SERIES
Sojourn: Toward an Enduring City
2017-07-30T11:00:00-05:00
The Holy Bible, English Standard Version copyright (c)2001 by Crossway Bibles, a division of Good News Publishers. Used by permission. All rights reserved. http://www.esv.org
When we think of spiritual warfare, many of us might assume that Satan is after something dramatic: a scandalous sin, a psychological break, or a heretical conviction. But masquerading as an angel of light, Satan’s tactics and aims are typically more shrewd. What we may consider a mundane compromise is often the stuff of violent assault.
Consider the ways that Satan attacked Jesus with temptation in the wilderness. The first two means of temptation related to Jesus proving His deity and power. Satan said, “If you are the Son of God, command these stones to become loaves of bread,” and from the top of the temple, “If you are the Son of God, throw yourself down (Matthew 4:3,6).” Satan even quoted the Bible for rationale, making his temptations seem permissible, and perhaps even good.
In his classic, Screwtape Letters, C.S. Lewis suggests that Satan and his forces can do more damage to a Christian by twisting the truth than rejecting it altogether. Speaking of Jesus, the demon says, “We thus distract men’s minds from who He is, and what He did. We first make Him solely a teacher.” In other words, Lewis perceives that Satan may do us more harm by keeping a half-true version of Jesus before us than by convincing us that Jesus was a lunatic or liar.

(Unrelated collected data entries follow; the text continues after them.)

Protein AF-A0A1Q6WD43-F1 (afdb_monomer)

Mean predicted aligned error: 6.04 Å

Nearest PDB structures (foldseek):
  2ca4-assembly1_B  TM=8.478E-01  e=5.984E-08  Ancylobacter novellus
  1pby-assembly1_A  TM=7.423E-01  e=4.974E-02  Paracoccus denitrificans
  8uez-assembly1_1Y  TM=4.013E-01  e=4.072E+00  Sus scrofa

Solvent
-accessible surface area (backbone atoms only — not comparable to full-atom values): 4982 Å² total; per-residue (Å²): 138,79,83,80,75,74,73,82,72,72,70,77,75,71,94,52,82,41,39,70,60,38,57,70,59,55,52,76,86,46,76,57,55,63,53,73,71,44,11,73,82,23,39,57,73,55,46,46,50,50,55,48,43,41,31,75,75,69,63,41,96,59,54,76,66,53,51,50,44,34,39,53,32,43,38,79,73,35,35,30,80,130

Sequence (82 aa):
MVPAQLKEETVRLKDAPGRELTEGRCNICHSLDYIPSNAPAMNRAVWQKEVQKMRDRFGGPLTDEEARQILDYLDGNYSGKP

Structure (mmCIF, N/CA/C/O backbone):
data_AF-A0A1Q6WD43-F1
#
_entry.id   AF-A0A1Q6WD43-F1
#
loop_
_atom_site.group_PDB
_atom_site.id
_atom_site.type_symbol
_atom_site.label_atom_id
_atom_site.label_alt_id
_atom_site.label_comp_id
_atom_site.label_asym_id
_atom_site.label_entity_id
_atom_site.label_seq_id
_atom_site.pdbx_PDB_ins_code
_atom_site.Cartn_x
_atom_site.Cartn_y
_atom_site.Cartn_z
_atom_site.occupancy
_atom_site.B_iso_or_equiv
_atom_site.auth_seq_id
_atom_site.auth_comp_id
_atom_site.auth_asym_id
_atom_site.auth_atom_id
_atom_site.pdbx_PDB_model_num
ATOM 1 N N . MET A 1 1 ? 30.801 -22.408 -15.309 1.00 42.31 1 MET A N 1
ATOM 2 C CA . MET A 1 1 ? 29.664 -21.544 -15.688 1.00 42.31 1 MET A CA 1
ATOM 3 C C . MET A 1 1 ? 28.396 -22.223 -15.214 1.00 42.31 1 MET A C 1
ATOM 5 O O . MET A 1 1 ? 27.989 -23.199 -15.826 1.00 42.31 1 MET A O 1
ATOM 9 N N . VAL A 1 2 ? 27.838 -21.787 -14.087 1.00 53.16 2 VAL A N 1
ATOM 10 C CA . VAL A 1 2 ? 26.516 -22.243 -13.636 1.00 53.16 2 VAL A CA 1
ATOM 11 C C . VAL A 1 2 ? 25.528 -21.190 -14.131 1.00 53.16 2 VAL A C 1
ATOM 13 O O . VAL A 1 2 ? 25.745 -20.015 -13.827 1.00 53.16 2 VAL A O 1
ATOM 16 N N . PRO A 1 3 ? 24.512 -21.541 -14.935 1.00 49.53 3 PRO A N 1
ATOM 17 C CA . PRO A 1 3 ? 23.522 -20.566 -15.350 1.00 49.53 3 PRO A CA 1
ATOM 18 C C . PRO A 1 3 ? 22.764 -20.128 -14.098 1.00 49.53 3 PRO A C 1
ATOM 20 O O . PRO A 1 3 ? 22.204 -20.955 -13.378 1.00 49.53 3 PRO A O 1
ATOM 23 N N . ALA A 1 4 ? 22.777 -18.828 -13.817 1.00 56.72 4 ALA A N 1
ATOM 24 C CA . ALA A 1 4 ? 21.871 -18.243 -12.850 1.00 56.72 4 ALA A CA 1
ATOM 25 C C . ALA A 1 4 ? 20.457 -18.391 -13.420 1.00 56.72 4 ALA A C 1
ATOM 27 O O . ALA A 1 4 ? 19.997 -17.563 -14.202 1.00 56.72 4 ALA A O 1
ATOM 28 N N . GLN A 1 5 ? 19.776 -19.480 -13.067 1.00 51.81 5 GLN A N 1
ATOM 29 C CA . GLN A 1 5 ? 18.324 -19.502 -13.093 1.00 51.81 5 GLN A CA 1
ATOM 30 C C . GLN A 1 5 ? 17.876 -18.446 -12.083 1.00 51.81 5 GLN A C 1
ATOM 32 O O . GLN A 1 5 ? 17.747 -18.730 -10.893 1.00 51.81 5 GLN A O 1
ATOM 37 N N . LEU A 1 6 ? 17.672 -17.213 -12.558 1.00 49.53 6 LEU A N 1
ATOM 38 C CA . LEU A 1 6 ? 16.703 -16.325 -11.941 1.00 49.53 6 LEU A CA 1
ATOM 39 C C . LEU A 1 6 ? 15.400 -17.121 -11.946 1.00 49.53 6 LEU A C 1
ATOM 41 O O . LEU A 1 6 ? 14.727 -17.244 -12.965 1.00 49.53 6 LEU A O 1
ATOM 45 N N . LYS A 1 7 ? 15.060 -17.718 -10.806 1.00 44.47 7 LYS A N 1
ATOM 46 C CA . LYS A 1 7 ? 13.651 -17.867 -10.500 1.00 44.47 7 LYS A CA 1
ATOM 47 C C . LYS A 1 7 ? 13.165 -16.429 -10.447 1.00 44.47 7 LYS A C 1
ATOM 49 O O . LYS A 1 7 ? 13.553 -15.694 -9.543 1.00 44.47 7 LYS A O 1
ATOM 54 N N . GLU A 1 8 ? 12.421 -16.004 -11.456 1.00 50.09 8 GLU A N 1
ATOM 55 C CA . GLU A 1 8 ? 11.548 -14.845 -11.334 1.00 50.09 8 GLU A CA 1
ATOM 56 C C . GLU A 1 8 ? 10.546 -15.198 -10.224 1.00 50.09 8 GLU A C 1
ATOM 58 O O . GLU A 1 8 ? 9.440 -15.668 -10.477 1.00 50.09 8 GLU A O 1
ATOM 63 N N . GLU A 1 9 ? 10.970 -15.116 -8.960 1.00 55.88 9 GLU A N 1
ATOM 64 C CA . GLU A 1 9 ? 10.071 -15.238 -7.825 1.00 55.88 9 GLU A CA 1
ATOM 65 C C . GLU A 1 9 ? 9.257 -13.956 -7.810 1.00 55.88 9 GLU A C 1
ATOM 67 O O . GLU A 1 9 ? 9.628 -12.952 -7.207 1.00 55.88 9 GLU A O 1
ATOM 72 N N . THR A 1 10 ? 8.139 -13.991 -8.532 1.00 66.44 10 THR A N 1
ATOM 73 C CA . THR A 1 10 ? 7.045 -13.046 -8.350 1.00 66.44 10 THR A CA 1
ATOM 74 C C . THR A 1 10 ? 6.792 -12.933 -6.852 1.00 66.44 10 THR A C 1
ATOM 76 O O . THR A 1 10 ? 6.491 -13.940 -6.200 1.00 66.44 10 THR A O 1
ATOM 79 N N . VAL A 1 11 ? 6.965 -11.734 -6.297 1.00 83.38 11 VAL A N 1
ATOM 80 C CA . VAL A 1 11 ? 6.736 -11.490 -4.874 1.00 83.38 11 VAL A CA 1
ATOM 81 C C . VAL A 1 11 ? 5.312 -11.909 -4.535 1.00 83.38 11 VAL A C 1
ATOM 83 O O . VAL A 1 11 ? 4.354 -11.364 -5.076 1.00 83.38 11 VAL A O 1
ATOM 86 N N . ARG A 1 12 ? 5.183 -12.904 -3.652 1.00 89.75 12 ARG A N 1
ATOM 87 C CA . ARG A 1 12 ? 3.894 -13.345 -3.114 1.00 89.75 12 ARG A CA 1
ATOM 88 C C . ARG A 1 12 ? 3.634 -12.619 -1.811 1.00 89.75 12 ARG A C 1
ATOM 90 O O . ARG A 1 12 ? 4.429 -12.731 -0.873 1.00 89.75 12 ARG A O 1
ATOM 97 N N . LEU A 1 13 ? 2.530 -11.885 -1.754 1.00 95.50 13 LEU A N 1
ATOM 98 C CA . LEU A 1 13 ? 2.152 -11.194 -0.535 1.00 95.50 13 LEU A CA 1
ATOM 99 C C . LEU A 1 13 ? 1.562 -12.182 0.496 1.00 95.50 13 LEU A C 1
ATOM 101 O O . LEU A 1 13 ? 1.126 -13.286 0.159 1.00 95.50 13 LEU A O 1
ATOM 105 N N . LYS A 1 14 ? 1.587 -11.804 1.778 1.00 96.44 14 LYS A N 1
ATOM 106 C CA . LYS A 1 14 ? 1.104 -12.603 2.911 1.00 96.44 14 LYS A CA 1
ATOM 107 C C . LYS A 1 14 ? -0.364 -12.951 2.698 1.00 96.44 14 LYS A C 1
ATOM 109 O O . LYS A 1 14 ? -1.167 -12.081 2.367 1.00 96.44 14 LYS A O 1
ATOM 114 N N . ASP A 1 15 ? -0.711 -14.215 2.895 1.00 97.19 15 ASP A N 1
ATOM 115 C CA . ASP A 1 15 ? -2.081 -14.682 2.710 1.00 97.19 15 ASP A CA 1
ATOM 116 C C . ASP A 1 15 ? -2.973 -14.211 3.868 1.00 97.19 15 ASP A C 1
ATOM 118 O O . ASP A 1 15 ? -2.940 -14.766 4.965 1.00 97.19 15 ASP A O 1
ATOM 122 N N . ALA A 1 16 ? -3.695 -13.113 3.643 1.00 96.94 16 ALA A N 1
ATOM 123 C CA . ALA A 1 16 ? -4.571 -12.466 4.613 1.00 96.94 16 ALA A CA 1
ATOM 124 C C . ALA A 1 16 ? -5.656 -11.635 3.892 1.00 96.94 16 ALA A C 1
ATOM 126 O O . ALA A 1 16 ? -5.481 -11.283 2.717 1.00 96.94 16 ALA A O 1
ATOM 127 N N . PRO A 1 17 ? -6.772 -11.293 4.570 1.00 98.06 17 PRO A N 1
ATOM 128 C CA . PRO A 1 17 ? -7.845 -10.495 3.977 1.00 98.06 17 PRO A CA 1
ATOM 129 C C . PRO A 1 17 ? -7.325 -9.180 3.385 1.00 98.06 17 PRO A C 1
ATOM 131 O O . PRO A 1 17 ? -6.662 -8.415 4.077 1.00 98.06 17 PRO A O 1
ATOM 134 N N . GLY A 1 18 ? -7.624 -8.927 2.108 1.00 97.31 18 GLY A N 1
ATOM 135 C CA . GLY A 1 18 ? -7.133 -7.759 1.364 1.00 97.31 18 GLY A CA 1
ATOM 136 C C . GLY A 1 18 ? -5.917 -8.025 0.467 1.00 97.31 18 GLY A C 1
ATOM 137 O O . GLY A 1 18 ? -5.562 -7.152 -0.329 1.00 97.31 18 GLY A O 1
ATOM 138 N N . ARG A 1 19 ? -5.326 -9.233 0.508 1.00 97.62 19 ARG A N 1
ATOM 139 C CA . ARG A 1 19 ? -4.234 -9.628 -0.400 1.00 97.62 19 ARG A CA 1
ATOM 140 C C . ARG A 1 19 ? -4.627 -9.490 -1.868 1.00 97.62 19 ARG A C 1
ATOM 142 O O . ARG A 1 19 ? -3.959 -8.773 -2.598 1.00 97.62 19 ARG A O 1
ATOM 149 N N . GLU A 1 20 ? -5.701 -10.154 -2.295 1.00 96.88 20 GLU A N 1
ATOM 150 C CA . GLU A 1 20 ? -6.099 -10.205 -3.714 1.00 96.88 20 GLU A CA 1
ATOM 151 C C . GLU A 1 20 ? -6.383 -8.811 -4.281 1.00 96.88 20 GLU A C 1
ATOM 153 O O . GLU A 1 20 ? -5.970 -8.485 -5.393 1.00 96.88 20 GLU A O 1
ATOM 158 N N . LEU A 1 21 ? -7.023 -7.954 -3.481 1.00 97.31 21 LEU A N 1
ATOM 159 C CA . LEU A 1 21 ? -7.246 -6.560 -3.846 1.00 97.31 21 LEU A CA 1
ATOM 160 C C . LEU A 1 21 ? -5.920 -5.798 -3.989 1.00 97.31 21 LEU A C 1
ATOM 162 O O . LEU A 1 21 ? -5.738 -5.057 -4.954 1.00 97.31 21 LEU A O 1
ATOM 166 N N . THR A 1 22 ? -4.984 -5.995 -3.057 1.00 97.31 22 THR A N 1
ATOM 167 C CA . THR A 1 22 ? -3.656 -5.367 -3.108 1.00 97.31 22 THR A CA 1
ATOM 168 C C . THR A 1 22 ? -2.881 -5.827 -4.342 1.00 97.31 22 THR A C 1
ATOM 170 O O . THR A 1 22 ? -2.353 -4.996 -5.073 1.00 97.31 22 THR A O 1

In his sermon this past Sunday, Paul Goebel suggested that one of Satan’s greatest means of attack comes when he convinces us of the half-truth that we are unable to solve the problem of our guilt and sin. On the one hand, this is true: we aren’t able to solve this problem. But on the other hand, this is a hell-stained lie: Jesus has solved this problem and freely extends His victory to us. As the hymn-writer put it:
When Satan tempts me to despair and tells me of the guilt within,
Upward I look to see Him there, who made an end of all my sin.
Because the sinless Savior died, my sinful soul is counted free,
For God, the just, is satisfied, to look on Him and pardon me.
In the fog of warfare, how do we defend ourselves against attacks that we miss so easily? How do we keep our eyes fixed on Jesus, the author and perfecter of our faith? Like Jesus, we must arm ourselves with the sword of the Spirit, which is the Word of God.
Oh, how I love your law! It is my meditation all the day.
Your commandment makes me wiser than my enemies, for it is ever with me (Psalm 119:97-98).
While it may seem like a simple, even permissible compromise, we must not consider God’s Word peripheral to our spiritual security. It is the sword God has given us to battle against the schemes of Satan, and with it we, like Jesus, are wiser than our great Enemy.